[Stored items]
_ _ _ _
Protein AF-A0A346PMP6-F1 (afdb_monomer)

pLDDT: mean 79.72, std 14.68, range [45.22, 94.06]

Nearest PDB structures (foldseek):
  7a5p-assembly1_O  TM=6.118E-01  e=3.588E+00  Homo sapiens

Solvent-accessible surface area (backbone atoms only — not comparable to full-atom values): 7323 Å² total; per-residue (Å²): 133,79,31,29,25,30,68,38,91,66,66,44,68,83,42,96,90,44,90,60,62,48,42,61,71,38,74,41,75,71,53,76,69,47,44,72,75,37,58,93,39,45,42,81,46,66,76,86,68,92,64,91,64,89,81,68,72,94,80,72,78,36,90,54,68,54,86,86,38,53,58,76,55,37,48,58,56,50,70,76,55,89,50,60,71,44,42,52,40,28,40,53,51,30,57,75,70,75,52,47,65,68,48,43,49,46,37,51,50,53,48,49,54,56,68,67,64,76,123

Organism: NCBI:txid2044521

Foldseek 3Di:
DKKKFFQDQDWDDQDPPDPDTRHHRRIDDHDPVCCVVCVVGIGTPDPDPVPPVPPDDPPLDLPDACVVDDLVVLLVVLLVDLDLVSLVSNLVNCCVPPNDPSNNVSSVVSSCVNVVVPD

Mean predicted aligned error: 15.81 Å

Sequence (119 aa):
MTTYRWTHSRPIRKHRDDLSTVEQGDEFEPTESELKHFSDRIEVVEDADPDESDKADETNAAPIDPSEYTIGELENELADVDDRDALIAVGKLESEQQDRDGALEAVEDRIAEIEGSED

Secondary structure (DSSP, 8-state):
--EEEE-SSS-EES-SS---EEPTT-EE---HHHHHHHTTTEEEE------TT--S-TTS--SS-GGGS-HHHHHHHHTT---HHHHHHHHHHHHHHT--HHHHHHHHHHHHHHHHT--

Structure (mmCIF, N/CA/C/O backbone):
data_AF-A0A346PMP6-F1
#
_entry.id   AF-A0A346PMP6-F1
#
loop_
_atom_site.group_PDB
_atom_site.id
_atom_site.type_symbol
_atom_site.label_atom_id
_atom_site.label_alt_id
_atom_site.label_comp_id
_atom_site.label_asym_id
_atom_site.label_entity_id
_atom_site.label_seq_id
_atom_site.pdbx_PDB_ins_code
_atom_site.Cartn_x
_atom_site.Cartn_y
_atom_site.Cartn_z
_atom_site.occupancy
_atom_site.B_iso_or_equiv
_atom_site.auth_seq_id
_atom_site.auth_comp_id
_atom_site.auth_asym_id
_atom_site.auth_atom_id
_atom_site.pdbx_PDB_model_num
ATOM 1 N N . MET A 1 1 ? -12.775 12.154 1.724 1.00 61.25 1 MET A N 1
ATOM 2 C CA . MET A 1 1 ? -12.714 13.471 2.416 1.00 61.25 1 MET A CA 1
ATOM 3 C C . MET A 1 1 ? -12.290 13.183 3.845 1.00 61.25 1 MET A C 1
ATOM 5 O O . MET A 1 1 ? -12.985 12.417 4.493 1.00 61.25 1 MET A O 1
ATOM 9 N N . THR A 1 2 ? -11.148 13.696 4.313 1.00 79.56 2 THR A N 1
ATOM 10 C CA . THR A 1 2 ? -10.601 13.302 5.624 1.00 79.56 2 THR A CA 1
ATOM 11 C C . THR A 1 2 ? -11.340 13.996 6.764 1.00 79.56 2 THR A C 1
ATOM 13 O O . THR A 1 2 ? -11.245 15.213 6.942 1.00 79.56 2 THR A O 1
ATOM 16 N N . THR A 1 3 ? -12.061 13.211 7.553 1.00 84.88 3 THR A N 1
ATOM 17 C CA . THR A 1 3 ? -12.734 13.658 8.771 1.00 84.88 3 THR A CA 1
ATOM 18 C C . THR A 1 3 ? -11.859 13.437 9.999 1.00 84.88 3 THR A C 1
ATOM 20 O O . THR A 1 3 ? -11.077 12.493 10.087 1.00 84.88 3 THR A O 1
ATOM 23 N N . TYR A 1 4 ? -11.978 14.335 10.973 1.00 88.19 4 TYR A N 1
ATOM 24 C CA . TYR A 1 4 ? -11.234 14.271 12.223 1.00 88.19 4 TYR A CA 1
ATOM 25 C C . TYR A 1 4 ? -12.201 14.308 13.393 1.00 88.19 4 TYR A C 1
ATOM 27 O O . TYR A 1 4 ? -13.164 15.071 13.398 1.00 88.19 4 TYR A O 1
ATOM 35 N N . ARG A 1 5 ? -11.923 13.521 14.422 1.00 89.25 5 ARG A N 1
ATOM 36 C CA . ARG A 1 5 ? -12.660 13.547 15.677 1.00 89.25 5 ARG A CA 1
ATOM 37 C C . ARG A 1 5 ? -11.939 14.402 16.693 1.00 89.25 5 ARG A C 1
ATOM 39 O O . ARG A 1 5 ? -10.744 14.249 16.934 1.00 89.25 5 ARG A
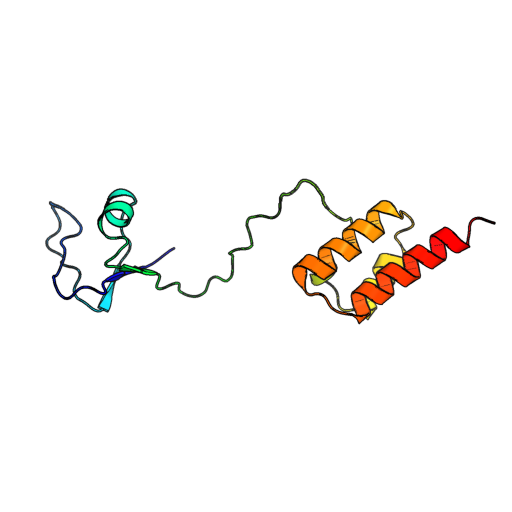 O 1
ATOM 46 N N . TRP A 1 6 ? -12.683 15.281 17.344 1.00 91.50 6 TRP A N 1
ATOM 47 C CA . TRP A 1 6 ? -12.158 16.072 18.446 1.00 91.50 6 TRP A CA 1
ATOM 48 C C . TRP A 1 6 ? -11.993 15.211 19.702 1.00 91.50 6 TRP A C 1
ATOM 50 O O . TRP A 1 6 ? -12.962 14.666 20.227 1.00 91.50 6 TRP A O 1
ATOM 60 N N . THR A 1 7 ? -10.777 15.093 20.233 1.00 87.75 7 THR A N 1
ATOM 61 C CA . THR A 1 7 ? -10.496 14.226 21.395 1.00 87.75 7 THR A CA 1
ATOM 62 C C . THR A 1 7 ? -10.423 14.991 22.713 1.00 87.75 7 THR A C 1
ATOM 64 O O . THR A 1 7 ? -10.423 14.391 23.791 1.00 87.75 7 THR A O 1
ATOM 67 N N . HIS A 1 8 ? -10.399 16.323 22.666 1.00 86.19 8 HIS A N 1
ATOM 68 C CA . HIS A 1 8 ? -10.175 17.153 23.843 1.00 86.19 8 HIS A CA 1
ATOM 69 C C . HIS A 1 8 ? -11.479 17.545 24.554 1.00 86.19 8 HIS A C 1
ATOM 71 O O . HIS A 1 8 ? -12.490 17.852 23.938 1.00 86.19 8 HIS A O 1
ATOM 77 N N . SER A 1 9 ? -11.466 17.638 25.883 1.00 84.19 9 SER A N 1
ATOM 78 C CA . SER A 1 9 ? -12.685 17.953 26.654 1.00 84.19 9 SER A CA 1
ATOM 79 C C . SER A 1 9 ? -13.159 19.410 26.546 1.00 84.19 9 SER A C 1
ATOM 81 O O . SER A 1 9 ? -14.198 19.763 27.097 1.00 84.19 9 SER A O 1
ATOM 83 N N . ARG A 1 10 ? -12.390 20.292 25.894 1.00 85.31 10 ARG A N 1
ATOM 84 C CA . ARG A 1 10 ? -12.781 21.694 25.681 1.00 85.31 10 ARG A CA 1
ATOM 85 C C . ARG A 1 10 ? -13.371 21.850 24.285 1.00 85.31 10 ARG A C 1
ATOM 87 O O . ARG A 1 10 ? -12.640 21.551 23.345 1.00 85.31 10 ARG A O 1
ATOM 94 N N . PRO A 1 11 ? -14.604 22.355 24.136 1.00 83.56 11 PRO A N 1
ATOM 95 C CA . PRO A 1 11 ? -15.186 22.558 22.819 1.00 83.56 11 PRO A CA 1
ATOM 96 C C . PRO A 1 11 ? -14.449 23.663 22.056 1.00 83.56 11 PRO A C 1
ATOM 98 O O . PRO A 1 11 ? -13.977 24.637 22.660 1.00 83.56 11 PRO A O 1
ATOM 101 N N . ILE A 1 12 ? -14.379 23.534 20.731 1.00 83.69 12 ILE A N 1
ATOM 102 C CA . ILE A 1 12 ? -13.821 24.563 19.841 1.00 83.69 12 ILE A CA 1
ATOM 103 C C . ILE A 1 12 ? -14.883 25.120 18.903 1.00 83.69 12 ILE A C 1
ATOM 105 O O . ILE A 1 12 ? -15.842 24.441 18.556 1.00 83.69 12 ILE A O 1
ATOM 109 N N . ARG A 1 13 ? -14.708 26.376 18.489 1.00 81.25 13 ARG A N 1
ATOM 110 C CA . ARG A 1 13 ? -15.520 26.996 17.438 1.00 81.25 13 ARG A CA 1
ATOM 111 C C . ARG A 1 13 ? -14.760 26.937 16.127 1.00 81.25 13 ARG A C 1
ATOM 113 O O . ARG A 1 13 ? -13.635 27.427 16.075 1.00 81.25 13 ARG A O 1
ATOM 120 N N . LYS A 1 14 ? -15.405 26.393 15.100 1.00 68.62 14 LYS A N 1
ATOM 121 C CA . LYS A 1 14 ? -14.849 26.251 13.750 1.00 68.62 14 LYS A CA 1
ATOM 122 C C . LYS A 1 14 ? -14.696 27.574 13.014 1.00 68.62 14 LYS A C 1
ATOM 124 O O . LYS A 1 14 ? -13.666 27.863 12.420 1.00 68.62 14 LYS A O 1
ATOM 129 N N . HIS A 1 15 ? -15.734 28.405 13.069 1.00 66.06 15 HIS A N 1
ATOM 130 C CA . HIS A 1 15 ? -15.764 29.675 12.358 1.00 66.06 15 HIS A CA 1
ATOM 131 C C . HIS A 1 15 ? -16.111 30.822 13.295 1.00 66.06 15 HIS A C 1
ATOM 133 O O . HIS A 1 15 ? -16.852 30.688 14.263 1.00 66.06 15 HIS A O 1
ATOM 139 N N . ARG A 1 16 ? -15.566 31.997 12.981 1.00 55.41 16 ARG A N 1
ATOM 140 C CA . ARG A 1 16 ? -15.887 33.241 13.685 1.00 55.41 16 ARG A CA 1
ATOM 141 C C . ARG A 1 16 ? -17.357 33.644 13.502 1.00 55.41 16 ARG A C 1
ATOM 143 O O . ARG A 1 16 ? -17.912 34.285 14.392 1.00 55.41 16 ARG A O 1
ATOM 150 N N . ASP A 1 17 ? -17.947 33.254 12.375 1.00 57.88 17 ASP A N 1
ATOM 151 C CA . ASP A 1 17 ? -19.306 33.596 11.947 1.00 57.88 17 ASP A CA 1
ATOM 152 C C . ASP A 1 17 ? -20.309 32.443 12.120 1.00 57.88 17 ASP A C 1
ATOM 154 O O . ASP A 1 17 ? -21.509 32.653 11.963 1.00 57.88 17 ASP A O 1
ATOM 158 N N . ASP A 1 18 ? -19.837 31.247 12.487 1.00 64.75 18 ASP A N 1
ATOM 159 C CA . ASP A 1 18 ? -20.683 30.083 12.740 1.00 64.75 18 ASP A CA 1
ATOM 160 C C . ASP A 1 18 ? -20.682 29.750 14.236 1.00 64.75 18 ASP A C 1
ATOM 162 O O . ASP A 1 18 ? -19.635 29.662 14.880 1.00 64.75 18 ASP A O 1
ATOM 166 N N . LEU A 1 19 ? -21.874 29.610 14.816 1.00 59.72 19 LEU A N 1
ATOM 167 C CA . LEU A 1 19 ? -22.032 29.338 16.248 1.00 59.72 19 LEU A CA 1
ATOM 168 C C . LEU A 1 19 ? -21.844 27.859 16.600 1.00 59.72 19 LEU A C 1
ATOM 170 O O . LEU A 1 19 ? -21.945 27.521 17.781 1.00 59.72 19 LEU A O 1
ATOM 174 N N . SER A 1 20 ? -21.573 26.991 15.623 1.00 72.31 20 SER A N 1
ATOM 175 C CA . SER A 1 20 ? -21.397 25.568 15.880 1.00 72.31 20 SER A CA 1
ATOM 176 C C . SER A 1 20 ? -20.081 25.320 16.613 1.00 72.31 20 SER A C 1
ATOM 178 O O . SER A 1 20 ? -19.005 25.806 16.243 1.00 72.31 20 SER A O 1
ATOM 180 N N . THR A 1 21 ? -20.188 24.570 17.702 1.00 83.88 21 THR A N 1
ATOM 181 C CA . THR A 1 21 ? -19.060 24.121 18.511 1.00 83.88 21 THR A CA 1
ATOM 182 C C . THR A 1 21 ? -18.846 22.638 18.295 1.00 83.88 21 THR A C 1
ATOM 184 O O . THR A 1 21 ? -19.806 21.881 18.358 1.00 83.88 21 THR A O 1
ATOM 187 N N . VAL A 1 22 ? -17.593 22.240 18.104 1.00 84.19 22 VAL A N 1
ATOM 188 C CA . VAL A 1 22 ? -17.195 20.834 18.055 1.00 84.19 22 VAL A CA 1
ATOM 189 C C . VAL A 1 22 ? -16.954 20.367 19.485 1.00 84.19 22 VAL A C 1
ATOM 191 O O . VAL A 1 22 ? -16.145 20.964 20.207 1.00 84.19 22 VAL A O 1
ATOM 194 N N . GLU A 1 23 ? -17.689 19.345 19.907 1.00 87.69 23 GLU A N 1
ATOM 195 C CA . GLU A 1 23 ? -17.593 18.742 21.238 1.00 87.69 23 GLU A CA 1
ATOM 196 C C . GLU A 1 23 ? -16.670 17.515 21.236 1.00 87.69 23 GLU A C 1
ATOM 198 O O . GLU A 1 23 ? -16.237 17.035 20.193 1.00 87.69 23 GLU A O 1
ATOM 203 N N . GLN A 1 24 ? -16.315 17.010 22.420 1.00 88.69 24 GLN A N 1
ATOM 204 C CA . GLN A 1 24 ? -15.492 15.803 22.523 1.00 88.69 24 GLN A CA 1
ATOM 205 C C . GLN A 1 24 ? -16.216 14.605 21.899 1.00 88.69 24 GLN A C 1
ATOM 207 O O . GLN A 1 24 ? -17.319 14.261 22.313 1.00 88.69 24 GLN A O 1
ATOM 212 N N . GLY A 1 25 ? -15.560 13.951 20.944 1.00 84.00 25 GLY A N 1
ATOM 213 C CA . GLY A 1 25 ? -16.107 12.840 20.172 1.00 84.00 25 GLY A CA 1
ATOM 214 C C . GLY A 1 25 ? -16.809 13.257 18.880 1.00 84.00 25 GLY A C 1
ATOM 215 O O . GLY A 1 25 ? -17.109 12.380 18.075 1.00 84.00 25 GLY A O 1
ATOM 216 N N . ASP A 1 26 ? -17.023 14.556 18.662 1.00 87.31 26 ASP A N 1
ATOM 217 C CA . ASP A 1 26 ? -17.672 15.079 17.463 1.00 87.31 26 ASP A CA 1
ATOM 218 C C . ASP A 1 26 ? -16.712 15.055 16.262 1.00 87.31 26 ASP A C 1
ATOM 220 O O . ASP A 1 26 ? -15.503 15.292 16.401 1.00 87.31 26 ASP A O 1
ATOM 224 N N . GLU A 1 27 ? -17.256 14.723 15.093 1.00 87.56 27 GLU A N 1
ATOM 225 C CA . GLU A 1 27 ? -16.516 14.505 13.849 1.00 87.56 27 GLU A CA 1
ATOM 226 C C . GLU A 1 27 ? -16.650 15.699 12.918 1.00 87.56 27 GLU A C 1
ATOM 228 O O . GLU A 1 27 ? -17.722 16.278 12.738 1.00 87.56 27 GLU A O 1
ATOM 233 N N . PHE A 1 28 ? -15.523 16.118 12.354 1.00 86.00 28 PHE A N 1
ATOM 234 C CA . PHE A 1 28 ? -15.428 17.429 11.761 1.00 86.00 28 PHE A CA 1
_ _ _ _
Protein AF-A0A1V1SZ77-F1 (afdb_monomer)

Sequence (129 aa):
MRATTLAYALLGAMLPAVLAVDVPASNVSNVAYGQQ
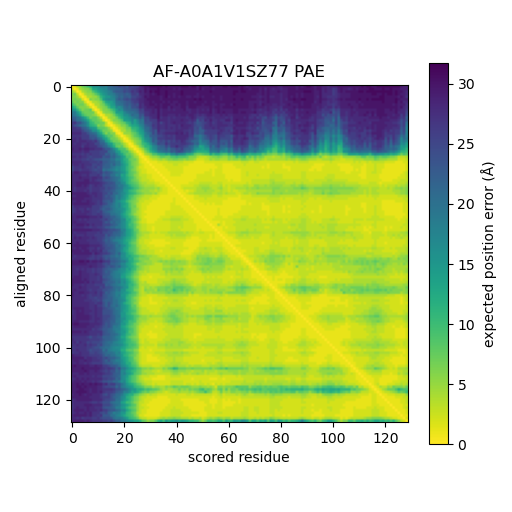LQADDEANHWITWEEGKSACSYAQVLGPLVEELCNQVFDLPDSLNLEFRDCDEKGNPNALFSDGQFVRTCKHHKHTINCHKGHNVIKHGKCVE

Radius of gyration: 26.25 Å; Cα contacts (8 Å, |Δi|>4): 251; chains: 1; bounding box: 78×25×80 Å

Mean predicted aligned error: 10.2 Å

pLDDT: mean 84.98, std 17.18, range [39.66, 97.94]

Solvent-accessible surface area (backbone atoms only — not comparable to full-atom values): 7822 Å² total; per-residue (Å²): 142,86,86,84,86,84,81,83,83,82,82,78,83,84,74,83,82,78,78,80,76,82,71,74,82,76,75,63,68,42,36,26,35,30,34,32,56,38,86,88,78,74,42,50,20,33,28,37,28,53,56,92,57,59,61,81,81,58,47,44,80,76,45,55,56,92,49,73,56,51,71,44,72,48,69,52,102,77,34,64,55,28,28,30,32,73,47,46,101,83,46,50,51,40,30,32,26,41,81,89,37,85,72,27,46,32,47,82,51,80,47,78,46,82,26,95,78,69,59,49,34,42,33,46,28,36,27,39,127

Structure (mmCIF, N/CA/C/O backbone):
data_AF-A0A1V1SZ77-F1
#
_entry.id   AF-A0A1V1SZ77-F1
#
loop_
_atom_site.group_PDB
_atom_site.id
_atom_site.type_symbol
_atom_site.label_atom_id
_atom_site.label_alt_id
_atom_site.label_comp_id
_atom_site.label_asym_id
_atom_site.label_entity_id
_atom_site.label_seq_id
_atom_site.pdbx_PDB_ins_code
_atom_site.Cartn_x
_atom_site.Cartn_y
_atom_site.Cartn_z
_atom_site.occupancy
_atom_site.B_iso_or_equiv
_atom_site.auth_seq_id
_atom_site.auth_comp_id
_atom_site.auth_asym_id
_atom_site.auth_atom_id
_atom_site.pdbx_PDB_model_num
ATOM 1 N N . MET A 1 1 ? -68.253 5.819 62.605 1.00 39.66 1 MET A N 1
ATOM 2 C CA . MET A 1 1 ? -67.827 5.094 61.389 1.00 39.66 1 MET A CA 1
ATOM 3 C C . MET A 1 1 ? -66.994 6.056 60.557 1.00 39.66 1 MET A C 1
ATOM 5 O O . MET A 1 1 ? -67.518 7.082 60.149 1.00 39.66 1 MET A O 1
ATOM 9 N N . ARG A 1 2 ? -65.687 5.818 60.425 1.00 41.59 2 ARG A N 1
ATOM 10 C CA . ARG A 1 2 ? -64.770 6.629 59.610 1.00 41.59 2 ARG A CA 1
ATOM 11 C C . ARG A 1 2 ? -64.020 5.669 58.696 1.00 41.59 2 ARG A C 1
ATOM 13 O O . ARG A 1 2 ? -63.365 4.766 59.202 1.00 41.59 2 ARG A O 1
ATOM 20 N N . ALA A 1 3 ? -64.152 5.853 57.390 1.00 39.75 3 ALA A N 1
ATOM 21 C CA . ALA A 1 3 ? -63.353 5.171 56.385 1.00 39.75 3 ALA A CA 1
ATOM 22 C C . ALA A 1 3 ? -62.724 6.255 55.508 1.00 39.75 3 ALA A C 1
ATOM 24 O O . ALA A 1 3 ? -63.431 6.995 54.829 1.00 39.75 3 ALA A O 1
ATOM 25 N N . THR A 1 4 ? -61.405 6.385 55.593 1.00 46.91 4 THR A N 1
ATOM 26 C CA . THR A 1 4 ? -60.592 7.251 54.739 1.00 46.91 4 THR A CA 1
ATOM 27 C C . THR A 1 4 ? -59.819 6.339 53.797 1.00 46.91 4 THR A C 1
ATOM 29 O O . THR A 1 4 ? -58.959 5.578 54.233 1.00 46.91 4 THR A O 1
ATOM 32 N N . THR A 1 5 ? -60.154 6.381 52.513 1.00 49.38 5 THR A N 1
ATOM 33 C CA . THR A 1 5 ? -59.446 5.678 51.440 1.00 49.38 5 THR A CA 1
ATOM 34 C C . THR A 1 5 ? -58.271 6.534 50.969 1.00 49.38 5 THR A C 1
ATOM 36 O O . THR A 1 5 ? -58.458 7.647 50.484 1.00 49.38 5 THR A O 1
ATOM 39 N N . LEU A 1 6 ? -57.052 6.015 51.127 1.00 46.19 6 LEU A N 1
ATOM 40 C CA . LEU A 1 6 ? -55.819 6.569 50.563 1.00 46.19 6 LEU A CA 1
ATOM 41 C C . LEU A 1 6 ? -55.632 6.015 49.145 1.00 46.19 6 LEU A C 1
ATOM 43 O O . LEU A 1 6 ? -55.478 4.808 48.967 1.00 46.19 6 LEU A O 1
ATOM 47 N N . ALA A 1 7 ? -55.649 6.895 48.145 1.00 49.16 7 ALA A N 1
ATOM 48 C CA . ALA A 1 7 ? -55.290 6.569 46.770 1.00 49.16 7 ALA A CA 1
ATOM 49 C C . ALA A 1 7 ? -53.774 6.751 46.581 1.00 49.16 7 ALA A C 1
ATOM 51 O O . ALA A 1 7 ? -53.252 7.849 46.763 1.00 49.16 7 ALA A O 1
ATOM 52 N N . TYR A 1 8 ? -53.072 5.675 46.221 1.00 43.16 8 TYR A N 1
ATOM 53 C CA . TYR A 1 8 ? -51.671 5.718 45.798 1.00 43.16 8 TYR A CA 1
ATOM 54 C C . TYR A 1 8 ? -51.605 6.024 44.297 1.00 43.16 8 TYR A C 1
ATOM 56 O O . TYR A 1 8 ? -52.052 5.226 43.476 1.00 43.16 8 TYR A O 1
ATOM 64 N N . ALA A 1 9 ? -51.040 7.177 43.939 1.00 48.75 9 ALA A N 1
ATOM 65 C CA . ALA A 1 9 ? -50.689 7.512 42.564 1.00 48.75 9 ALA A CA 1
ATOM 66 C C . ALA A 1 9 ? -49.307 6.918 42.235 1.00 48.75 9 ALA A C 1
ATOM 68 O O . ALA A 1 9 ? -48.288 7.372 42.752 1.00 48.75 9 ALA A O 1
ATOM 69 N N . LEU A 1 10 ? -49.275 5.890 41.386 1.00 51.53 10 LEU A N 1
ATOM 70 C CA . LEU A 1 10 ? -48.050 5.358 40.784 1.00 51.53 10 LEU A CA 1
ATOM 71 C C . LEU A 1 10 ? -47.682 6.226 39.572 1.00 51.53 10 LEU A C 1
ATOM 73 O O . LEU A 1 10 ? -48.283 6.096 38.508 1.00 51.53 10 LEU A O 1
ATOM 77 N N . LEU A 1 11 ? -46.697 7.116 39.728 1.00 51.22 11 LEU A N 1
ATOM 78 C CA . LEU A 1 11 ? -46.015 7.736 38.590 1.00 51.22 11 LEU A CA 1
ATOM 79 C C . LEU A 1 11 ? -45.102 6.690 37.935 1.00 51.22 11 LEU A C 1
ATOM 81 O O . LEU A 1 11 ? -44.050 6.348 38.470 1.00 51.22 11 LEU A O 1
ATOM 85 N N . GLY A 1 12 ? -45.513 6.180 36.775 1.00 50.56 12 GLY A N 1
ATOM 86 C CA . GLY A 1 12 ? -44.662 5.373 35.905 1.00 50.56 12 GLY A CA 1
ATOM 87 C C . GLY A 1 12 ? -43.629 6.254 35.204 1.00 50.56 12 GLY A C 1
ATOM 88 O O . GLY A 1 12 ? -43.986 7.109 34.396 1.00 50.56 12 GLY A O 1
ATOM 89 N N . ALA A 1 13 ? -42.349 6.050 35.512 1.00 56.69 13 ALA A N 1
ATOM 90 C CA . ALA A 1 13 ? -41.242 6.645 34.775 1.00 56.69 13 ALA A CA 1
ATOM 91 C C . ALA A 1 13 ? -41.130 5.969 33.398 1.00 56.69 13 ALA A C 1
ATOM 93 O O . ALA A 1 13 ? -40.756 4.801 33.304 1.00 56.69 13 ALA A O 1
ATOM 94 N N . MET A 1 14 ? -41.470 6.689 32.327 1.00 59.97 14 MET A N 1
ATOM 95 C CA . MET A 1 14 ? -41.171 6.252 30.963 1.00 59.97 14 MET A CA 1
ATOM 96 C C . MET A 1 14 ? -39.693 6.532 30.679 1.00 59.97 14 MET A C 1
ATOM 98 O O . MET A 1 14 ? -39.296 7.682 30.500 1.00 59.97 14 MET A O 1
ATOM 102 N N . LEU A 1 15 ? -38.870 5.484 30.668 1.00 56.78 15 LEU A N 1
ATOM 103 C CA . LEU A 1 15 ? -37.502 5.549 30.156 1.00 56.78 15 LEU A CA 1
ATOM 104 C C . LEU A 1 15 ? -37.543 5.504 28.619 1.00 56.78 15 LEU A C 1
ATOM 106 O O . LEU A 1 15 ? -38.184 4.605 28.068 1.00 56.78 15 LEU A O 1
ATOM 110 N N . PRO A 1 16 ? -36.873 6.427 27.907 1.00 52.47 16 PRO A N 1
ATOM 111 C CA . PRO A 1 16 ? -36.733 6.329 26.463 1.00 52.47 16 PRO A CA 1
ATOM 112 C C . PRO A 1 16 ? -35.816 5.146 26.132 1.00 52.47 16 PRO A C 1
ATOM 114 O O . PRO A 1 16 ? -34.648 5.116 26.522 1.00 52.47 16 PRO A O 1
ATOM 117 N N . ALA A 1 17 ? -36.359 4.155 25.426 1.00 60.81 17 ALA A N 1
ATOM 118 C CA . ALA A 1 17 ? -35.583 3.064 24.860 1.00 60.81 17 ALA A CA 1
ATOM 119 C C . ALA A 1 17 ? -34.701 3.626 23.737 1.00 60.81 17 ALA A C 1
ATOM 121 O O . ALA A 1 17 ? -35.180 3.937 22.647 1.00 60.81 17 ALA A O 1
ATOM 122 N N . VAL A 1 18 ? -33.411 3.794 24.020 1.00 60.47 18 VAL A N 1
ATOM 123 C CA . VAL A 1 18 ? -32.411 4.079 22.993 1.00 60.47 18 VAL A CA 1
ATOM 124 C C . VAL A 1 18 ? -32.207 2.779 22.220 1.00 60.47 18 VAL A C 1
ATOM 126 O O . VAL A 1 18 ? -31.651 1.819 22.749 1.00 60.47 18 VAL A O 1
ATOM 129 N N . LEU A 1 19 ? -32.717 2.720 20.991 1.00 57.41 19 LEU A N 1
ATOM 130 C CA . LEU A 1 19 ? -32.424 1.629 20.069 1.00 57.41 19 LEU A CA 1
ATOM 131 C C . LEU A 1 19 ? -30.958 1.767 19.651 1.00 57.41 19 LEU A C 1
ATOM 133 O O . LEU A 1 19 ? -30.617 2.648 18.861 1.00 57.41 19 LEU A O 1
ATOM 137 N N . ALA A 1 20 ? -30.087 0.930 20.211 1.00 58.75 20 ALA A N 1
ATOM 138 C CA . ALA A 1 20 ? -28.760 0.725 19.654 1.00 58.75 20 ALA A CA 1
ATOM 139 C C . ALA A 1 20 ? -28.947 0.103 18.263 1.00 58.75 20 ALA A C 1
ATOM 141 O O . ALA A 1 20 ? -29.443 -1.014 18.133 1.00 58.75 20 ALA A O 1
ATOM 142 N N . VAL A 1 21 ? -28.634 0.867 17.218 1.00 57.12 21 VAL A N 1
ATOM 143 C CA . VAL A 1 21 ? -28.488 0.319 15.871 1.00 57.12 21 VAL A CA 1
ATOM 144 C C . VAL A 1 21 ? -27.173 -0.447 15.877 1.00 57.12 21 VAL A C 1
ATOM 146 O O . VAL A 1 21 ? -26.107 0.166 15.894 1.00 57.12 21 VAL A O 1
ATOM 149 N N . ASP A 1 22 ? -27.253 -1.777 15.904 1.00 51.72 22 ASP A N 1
_ _ _ _
== WORK REQUEST ==
Retype only the lines above between the line with "ATOM 34 C C" and the line with "ATOM 47 N N", counting those two lines as well, and keep every character as it is.

== ANSWER BOX ==
ATOM 34 C C . THR A 1 5 ? -58.271 6.534 50.969 1.00 49.38 5 THR A C 1
ATOM 36 O O . THR A 1 5 ? -58.458 7.647 50.484 1.00 49.38 5 THR A O 1
ATOM 39 N N . LEU A 1 6 ? -57.052 6.015 51.127 1.00 46.19 6 LEU A N 1
ATOM 40 C CA . LEU A 1 6 ? -55.819 6.569 50.563 1.00 46.19 6 LEU A CA 1
ATOM 41 C C . LEU A 1 6 ? -55.632 6.015 49.145 1.00 46.19 6 LEU A C 1
ATOM 43 O O . LEU A 1 6 ? -55.478 4.808 48.967 1.00 46.19 6 LEU A O 1
ATOM 47 N N . ALA A 1 7 ? -55.649 6.895 48.145 1.00 49.16 7 ALA A N 1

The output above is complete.